Shifting the burden of proof in the housing appeals statutes serves several important purposes:
They are strong statements that affordable housing is a state priority to which local governments must be sensitive. They provide teeth for local and regional housing plans without forcing local governments to relinquish control over land development. And they give affordable housing advocates and developers a means to overcome opposition to such housing.
The affordable housing appeals statutes are not planning statutes per se; they require no planning framework at the state, regional, or local levels. However, housing goals may enter into the state appeals process. In Rhode Island, for example, local zoning and other land use ordinances are to be considered "consistent with local needs" if they implement a comprehensive plan with a housing element that provides for low- and moderate-income housing in excess of ten percent of the housing units in the community. Whether the local government meets, or plans to meet, the 10 percent requirement is a standard under which a case is reviewed when a local decision involving an affordable housing project is appealed.
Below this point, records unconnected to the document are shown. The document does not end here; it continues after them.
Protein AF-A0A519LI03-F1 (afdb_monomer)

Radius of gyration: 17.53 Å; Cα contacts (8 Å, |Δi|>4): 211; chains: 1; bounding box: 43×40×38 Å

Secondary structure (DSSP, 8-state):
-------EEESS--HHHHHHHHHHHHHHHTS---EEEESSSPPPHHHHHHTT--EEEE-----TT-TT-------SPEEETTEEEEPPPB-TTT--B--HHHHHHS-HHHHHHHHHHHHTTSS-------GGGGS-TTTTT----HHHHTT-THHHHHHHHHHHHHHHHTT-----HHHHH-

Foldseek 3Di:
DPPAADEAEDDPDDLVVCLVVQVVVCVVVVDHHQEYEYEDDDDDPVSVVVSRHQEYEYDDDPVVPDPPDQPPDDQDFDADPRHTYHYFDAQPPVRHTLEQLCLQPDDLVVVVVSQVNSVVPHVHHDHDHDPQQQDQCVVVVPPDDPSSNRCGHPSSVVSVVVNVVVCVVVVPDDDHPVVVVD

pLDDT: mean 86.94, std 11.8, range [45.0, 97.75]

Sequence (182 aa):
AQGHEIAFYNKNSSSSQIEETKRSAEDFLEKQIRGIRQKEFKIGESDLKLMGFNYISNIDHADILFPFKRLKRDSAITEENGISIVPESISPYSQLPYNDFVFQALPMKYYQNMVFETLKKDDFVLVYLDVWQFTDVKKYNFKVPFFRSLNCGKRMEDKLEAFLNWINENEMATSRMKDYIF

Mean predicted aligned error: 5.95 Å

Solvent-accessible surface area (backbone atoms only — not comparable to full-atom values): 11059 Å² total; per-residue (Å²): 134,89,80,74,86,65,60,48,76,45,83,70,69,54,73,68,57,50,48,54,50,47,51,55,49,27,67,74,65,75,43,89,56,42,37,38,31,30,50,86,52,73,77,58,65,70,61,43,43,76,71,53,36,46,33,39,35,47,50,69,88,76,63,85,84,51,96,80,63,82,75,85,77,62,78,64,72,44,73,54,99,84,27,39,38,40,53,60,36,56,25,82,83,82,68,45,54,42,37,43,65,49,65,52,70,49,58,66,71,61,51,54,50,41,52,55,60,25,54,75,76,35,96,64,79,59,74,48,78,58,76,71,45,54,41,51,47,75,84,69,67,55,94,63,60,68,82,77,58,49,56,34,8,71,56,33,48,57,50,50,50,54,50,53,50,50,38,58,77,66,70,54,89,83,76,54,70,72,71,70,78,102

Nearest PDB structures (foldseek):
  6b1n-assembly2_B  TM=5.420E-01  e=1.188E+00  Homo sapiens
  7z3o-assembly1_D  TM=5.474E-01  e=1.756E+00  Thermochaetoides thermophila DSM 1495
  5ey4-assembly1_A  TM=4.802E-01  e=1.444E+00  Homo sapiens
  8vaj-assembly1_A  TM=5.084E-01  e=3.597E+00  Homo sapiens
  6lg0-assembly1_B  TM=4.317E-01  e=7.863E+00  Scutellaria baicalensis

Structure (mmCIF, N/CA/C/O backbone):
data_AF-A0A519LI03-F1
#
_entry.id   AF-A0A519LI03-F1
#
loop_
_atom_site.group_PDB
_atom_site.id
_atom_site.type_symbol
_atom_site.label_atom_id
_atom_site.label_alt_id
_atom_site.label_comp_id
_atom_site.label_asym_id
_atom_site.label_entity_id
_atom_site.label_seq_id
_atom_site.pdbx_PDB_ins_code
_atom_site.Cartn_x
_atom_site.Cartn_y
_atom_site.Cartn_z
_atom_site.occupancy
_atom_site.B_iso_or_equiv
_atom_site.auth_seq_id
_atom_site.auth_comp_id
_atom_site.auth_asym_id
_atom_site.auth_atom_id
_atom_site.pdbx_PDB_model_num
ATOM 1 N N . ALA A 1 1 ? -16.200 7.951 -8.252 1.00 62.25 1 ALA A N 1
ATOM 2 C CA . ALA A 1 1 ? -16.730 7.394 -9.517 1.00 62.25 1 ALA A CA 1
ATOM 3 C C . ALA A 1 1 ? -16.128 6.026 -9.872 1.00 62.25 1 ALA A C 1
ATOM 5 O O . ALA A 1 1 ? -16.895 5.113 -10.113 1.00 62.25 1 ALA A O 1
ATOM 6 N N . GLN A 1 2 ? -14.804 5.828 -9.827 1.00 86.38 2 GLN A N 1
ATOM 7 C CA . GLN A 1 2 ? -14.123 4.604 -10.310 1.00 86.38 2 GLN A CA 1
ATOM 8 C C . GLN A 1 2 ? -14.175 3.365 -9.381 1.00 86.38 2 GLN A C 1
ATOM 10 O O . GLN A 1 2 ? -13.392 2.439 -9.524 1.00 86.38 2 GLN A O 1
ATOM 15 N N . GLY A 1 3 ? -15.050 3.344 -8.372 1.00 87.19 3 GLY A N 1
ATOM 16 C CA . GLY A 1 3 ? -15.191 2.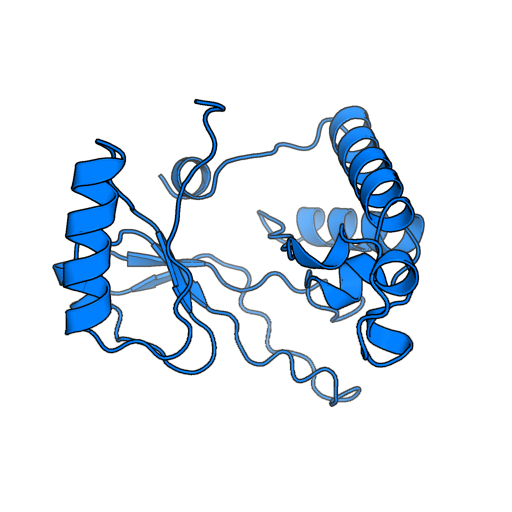184 -7.474 1.00 87.19 3 GLY A CA 1
ATOM 17 C C . GLY A 1 3 ? -14.044 1.922 -6.480 1.00 87.19 3 GLY A C 1
ATOM 18 O O . GLY A 1 3 ? -14.178 1.003 -5.669 1.00 87.19 3 GLY A O 1
ATOM 19 N N . HIS A 1 4 ? -12.969 2.722 -6.489 1.00 91.75 4 HIS A N 1
ATOM 20 C CA . HIS A 1 4 ? -11.888 2.636 -5.500 1.00 91.75 4 HIS A CA 1
ATOM 21 C C . HIS A 1 4 ? -12.377 2.931 -4.078 1.00 91.75 4 HIS A C 1
ATOM 23 O O . HIS A 1 4 ? -13.255 3.773 -3.859 1.00 91.75 4 HIS A O 1
ATOM 29 N N . GLU A 1 5 ? -11.790 2.220 -3.120 1.00 93.38 5 GLU A N 1
ATOM 30 C CA . GLU A 1 5 ? -11.959 2.490 -1.698 1.00 93.38 5 GLU A CA 1
ATOM 31 C C . GLU A 1 5 ? -11.186 3.750 -1.294 1.00 93.38 5 GLU A C 1
ATOM 33 O O . GLU A 1 5 ? -10.106 4.022 -1.814 1.00 93.38 5 GLU A O 1
ATOM 38 N N . ILE A 1 6 ? -11.754 4.510 -0.357 1.00 93.75 6 ILE A N 1
ATOM 39 C CA . ILE A 1 6 ? -11.100 5.654 0.270 1.00 93.75 6 ILE A CA 1
ATOM 40 C C . ILE A 1 6 ? -10.885 5.289 1.735 1.00 93.75 6 ILE A C 1
ATOM 42 O O . ILE A 1 6 ? -11.835 4.959 2.442 1.00 93.75 6 ILE A O 1
ATOM 46 N N . ALA A 1 7 ? -9.630 5.352 2.163 1.00 94.50 7 ALA A N 1
ATOM 47 C CA . ALA A 1 7 ? -9.194 5.129 3.532 1.00 94.50 7 ALA A CA 1
ATOM 48 C C . ALA A 1 7 ? -8.332 6.311 3.982 1.00 94.50 7 ALA A C 1
ATOM 50 O O . ALA A 1 7 ? -7.763 7.035 3.159 1.00 94.50 7 ALA A O 1
ATOM 51 N N . PHE A 1 8 ? -8.242 6.519 5.289 1.00 94.75 8 PHE A N 1
ATOM 52 C CA . PHE A 1 8 ? -7.463 7.617 5.850 1.00 94.75 8 PHE A CA 1
ATOM 53 C C . PHE A 1 8 ? -5.985 7.261 5.948 1.00 94.75 8 PHE A C 1
ATOM 55 O O . PHE A 1 8 ? -5.628 6.117 6.211 1.00 94.75 8 PHE A O 1
ATOM 62 N N . TYR A 1 9 ? -5.121 8.258 5.779 1.00 92.19 9 TYR A N 1
ATOM 63 C CA . TYR A 1 9 ? -3.693 8.143 6.055 1.00 92.19 9 TYR A CA 1
ATOM 64 C C . TYR A 1 9 ? -3.311 9.160 7.129 1.00 92.19 9 TYR A C 1
ATOM 66 O O . TYR A 1 9 ? -3.326 10.367 6.883 1.00 92.19 9 TYR A O 1
ATOM 74 N N . ASN A 1 10 ? -2.994 8.679 8.330 1.00 90.50 10 ASN A N 1
ATOM 75 C CA . ASN A 1 10 ? -2.644 9.533 9.457 1.00 90.50 10 ASN A CA 1
ATOM 76 C C . ASN A 1 10 ? -1.170 9.941 9.400 1.00 90.50 10 ASN A C 1
ATOM 78 O O . ASN A 1 10 ? -0.269 9.105 9.520 1.00 90.50 10 ASN A O 1
ATOM 82 N N . LYS A 1 11 ? -0.935 11.250 9.298 1.00 83.44 11 LYS A N 1
ATOM 83 C CA . LYS A 1 11 ? 0.391 11.869 9.328 1.00 83.44 11 LYS A CA 1
ATOM 84 C C . LYS A 1 11 ? 0.469 12.871 10.483 1.00 83.44 11 LYS A C 1
ATOM 86 O O . LYS A 1 11 ? 0.587 14.071 10.261 1.00 83.44 11 LYS A O 1
ATOM 91 N N . ASN A 1 12 ? 0.415 12.347 11.708 1.00 86.50 12 ASN A N 1
ATOM 92 C CA . ASN A 1 12 ? 0.531 13.097 12.966 1.00 86.50 12 ASN A CA 1
ATOM 93 C C . ASN A 1 12 ? -0.659 14.024 13.269 1.00 86.50 12 ASN A C 1
ATOM 95 O O . ASN A 1 12 ? -0.479 15.135 13.764 1.00 86.50 12 ASN A O 1
ATOM 99 N N . SER A 1 13 ? -1.875 13.560 12.984 1.00 87.69 13 SER A N 1
ATOM 100 C CA . SER A 1 13 ? -3.117 14.245 13.355 1.00 87.69 13 SER A CA 1
ATOM 101 C C . SER A 1 13 ? -3.612 13.804 14.733 1.00 87.69 13 SER A C 1
ATOM 103 O O . SER A 1 13 ? -3.406 12.658 15.144 1.00 87.69 13 SER A O 1
ATOM 105 N N . SER A 1 14 ? -4.285 14.709 15.447 1.00 90.06 14 SER A N 1
ATOM 106 C CA . SER A 1 14 ? -4.939 14.383 16.717 1.00 90.06 14 SER A CA 1
ATOM 107 C C . SER A 1 14 ? -6.225 13.574 16.500 1.00 90.06 14 SER A C 1
ATOM 109 O O . SER A 1 14 ? -6.810 13.584 15.417 1.00 90.06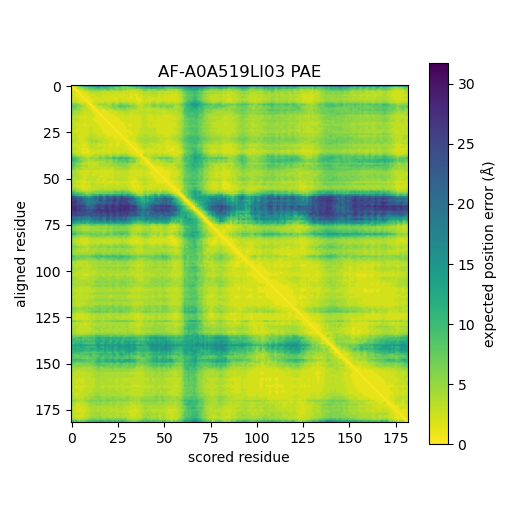 14 SER A O 1
ATOM 111 N N . SER A 1 15 ? -6.689 12.903 17.558 1.00 90.12 15 SER A N 1
ATOM 112 C CA . SER A 1 15 ? -7.949 12.144 17.563 1.00 90.12 15 SER A CA 1
ATOM 113 C C . SER A 1 15 ? -9.146 12.995 17.103 1.00 90.12 15 SER A C 1
ATOM 115 O O . SER A 1 15 ? -9.836 12.631 16.154 1.00 90.12 15 SER A O 1
ATOM 117 N N . SER A 1 16 ? -9.300 14.199 17.665 1.00 91.31 16 SER A N 1
ATOM 118 C CA . SER A 1 16 ? -10.381 15.125 17.294 1.00 91.31 16 SER A CA 1
ATOM 119 C C . SER A 1 16 ? -10.297 15.594 15.837 1.00 91.31 16 SER A C 1
ATOM 121 O O . SER A 1 16 ? -11.322 15.677 15.165 1.00 91.31 16 SER A O 1
ATOM 123 N N . GLN A 1 17 ? -9.088 15.850 15.319 1.00 93.12 17 GLN A N 1
ATOM 124 C CA . GLN A 1 17 ? -8.913 16.242 13.917 1.00 93.12 17 GLN A CA 1
ATOM 125 C C . GLN A 1 17 ? -9.329 15.121 12.965 1.00 93.12 17 GLN A C 1
ATOM 127 O O . GLN A 1 17 ? -9.935 15.388 11.928 1.00 93.12 17 GLN A O 1
ATOM 132 N N . ILE A 1 18 ? -8.998 13.871 13.300 1.00 93.50 18 ILE A N 1
ATOM 133 C CA . ILE A 1 18 ? -9.370 12.714 12.484 1.00 93.50 18 ILE A CA 1
ATOM 134 C C . ILE A 1 18 ? -10.880 12.526 12.481 1.00 93.50 18 ILE A C 1
ATOM 136 O O . ILE A 1 18 ? -11.438 12.315 11.410 1.00 93.50 18 ILE A O 1
ATOM 140 N N . GLU A 1 19 ? -11.538 12.651 13.629 1.00 93.81 19 GLU A N 1
ATOM 141 C CA . GLU A 1 19 ? -12.992 12.530 13.733 1.00 93.81 19 GLU A CA 1
ATOM 142 C C . GLU A 1 19 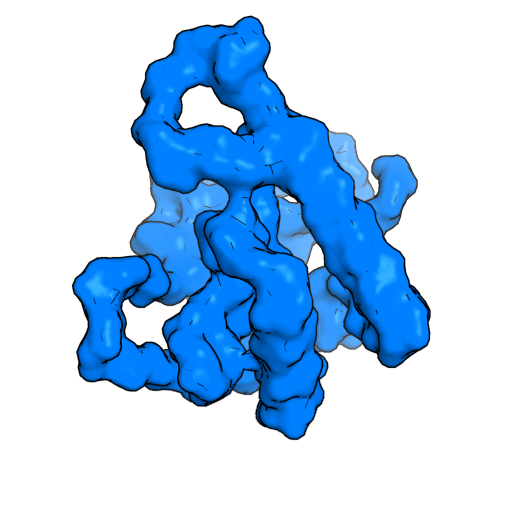? -13.723 13.610 12.915 1.00 93.81 19 GLU A C 1
ATOM 144 O O . GLU A 1 19 ? -14.582 13.289 12.090 1.00 93.81 19 GLU A O 1
ATOM 149 N N . GLU A 1 20 ? -13.334 14.881 13.062 1.00 94.81 20 GLU A N 1
ATOM 150 C CA . GLU A 1 20 ? -13.921 15.998 12.307 1.00 94.81 20 GLU A CA 1
ATOM 151 C C . GLU A 1 20 ? -13.685 15.853 10.795 1.00 94.81 20 GLU A C 1
ATOM 153 O O . GLU A 1 20 ? -14.598 16.046 9.982 1.00 94.81 20 GLU A O 1
ATOM 158 N N . THR A 1 21 ? -12.467 15.457 10.412 1.00 94.81 21 THR A N 1
ATOM 159 C CA . THR A 1 21 ? -12.111 15.233 9.006 1.00 94.81 21 THR A CA 1
ATOM 160 C C . THR A 1 21 ? -12.859 14.033 8.438 1.00 94.81 21 THR A C 1
ATOM 162 O O . THR A 1 21 ? -13.324 14.098 7.302 1.00 94.81 21 THR A O 1
ATOM 165 N N . LYS A 1 22 ? -13.010 12.950 9.212 1.00 95.25 22 LYS A N 1
ATOM 166 C CA . LYS A 1 22 ? -13.766 11.754 8.823 1.00 95.25 22 LYS A CA 1
ATOM 167 C C . LYS A 1 22 ? -15.208 12.119 8.543 1.00 95.25 22 LYS A C 1
ATOM 169 O O . LYS A 1 22 ? -15.672 11.855 7.442 1.00 95.25 22 LYS A O 1
ATOM 174 N N . ARG A 1 23 ? -15.865 12.809 9.474 1.00 95.00 23 ARG A N 1
ATOM 175 C CA . ARG A 1 23 ? -17.242 13.271 9.292 1.00 95.00 23 ARG A CA 1
ATOM 176 C C . ARG A 1 23 ? -17.387 14.133 8.037 1.00 95.00 23 ARG A C 1
ATOM 178 O O . ARG A 1 23 ? -18.213 13.832 7.188 1.00 95.00 23 ARG A O 1
ATOM 185 N N . SER A 1 24 ? -16.529 15.139 7.877 1.00 95.94 24 SER A N 1
ATOM 186 C CA . SER A 1 24 ? -16.571 16.033 6.711 1.00 95.94 24 SER A CA 1
ATOM 187 C C . SER A 1 24 ? -16.329 15.289 5.391 1.00 95.94 24 SER A C 1
ATOM 189 O O . SER A 1 24 ? -16.964 15.585 4.380 1.00 95.94 24 SER A O 1
ATOM 191 N N . ALA A 1 25 ? -15.413 14.318 5.385 1.00 95.19 25 ALA A N 1
ATOM 192 C CA . ALA A 1 25 ? -15.115 13.506 4.211 1.00 95.19 25 ALA A CA 1
ATOM 193 C C . ALA A 1 25 ? -16.252 12.528 3.887 1.00 95.19 25 ALA A C 1
ATOM 195 O O . ALA A 1 25 ? -16.589 12.376 2.718 1.00 95.19 25 ALA A O 1
ATOM 196 N N . GLU A 1 26 ? -16.850 11.886 4.890 1.00 95.56 26 GLU A N 1
ATOM 197 C CA . GLU A 1 26 ? -18.001 10.991 4.721 1.00 95.56 26 GLU A CA 1
ATOM 198 C C . GLU A 1 26 ? -19.232 11.758 4.219 1.00 95.56 26 GLU A C 1
ATOM 200 O O . GLU A 1 26 ? -19.890 11.283 3.292 1.00 95.56 26 GLU A O 1
ATOM 205 N N . ASP A 1 27 ? -19.477 12.962 4.747 1.00 96.06 27 ASP A N 1
ATOM 206 C CA . ASP A 1 27 ? -20.540 13.868 4.295 1.00 96.06 27 ASP A CA 1
ATOM 207 C C . ASP A 1 27 ? -20.319 14.298 2.833 1.00 96.06 27 ASP A C 1
ATOM 209 O O . ASP A 1 27 ? -21.246 14.279 2.027 1.00 96.06 27 ASP A O 1
ATOM 213 N N . PHE A 1 28 ? -19.081 14.638 2.457 1.00 94.94 28 PHE A N 1
ATOM 214 C CA . PHE A 1 28 ? -18.741 15.036 1.086 1.00 94.94 28 PHE A CA 1
ATOM 215 C C . PHE A 1 28 ? -18.779 13.871 0.084 1.00 94.94 28 PHE A C 1
ATOM 217 O O . PHE A 1 28 ? -19.153 14.050 -1.075 1.00 94.94 28 PHE A O 1
ATOM 224 N N . LEU A 1 29 ? -18.336 12.682 0.499 1.00 92.50 29 LEU A N 1
ATOM 225 C CA . LEU A 1 29 ? -18.250 11.498 -0.361 1.00 92.50 29 LEU A CA 1
ATOM 226 C C . LEU A 1 29 ? -19.555 10.700 -0.412 1.00 92.50 29 LEU A C 1
ATOM 228 O O . LEU A 1 29 ? -19.657 9.793 -1.245 1.00 92.50 29 LEU A O 1
ATOM 232 N N . GLU A 1 30 ? -20.491 10.992 0.496 1.00 93.00 30 GLU A N 1
ATOM 233 C CA . GLU A 1 30 ? -21.720 10.231 0.755 1.00 93.00 30 GLU A CA 1
ATOM 234 C C . GLU A 1 30 ? -21.436 8.734 0.979 1.00 93.00 30 GLU A C 1
ATOM 236 O O . GLU A 1 30 ? -22.182 7.843 0.560 1.00 93.00 30 GLU A O 1
ATOM 241 N N . LYS A 1 31 ? -20.286 8.432 1.593 1.00 91.06 31 LYS A N 1
ATOM 242 C CA . LYS A 1 31 ? -19.770 7.071 1.779 1.00 91.06 31 LYS A CA 1
ATOM 243 C C . LYS A 1 31 ? -19.022 6.956 3.087 1.00 91.06 31 LYS A C 1
ATOM 245 O O . LYS A 1 31 ? -18.234 7.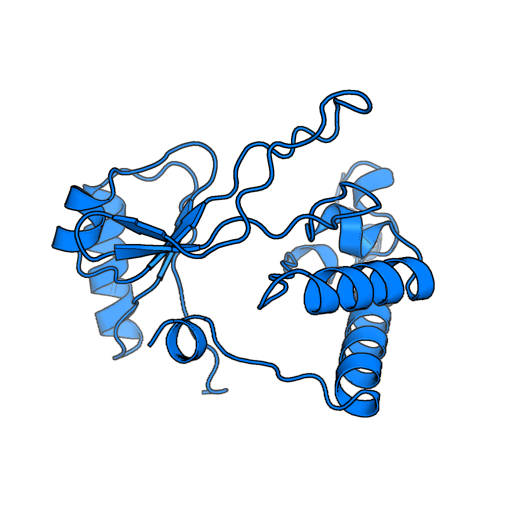826 3.424 1.00 91.06 31 LYS A O 1
ATOM 250 N N . GLN A 1 32 ? -19.198 5.817 3.749 1.00 92.00 32 GLN A N 1
ATOM 251 C CA . GLN A 1 32 ? -18.451 5.487 4.955 1.00 92.00 32 GLN A CA 1
ATOM 252 C C . GLN A 1 32 ? -16.990 5.160 4.649 1.00 92.00 32 GLN A C 1
ATOM 254 O O . GLN A 1 32 ? -16.685 4.418 3.707 1.00 92.00 32 GLN A O 1
ATOM 259 N N . ILE A 1 33 ? -16.107 5.655 5.506 1.00 94.88 33 ILE A N 1
ATOM 260 C CA . ILE A 1 33 ? -14.671 5.406 5.486 1.00 94.88 33 ILE A CA 1
ATOM 261 C C . ILE A 1 33 ? -14.362 4.413 6.600 1.00 94.88 33 ILE A C 1
ATOM 263 O O . ILE A 1 33 ? -14.460 4.724 7.785 1.00 94.88 33 ILE A O 1
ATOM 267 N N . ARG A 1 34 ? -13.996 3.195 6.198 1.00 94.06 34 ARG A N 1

How have these appeals statutes worked? According to Rutgers University's Center for Urban Policy Research (CUPR), under the Massachusetts program, there were 458 comprehensive permit applications for affordable housing filed under the comprehensive permit program between 1969 and 1986. These represented a proposed 33,884 housing units. CUPR, in 1994, placed its "guesstimate" of some 20,000 housing units completed and occupied under the statute since its inception. In Connecticut, the appeals process, in effect since 1989, has led to the local approval statewide of some 250 to 500 affordable housing units by the end of 1993. The Rhode Island statute was enacted in 1991. Its governing regulations were released a year later. From 1992 to 1993, there were only three appeals to the Housing Appeals Board (HAB), one of which was not properly filed and therefore could not be officially be heard by the state, a second that upheld a local community's denial, and a third where the HAB remanded the application to the local zoning board for further review on the issue of traffic safety. As of 1994, there had been no units built under the program.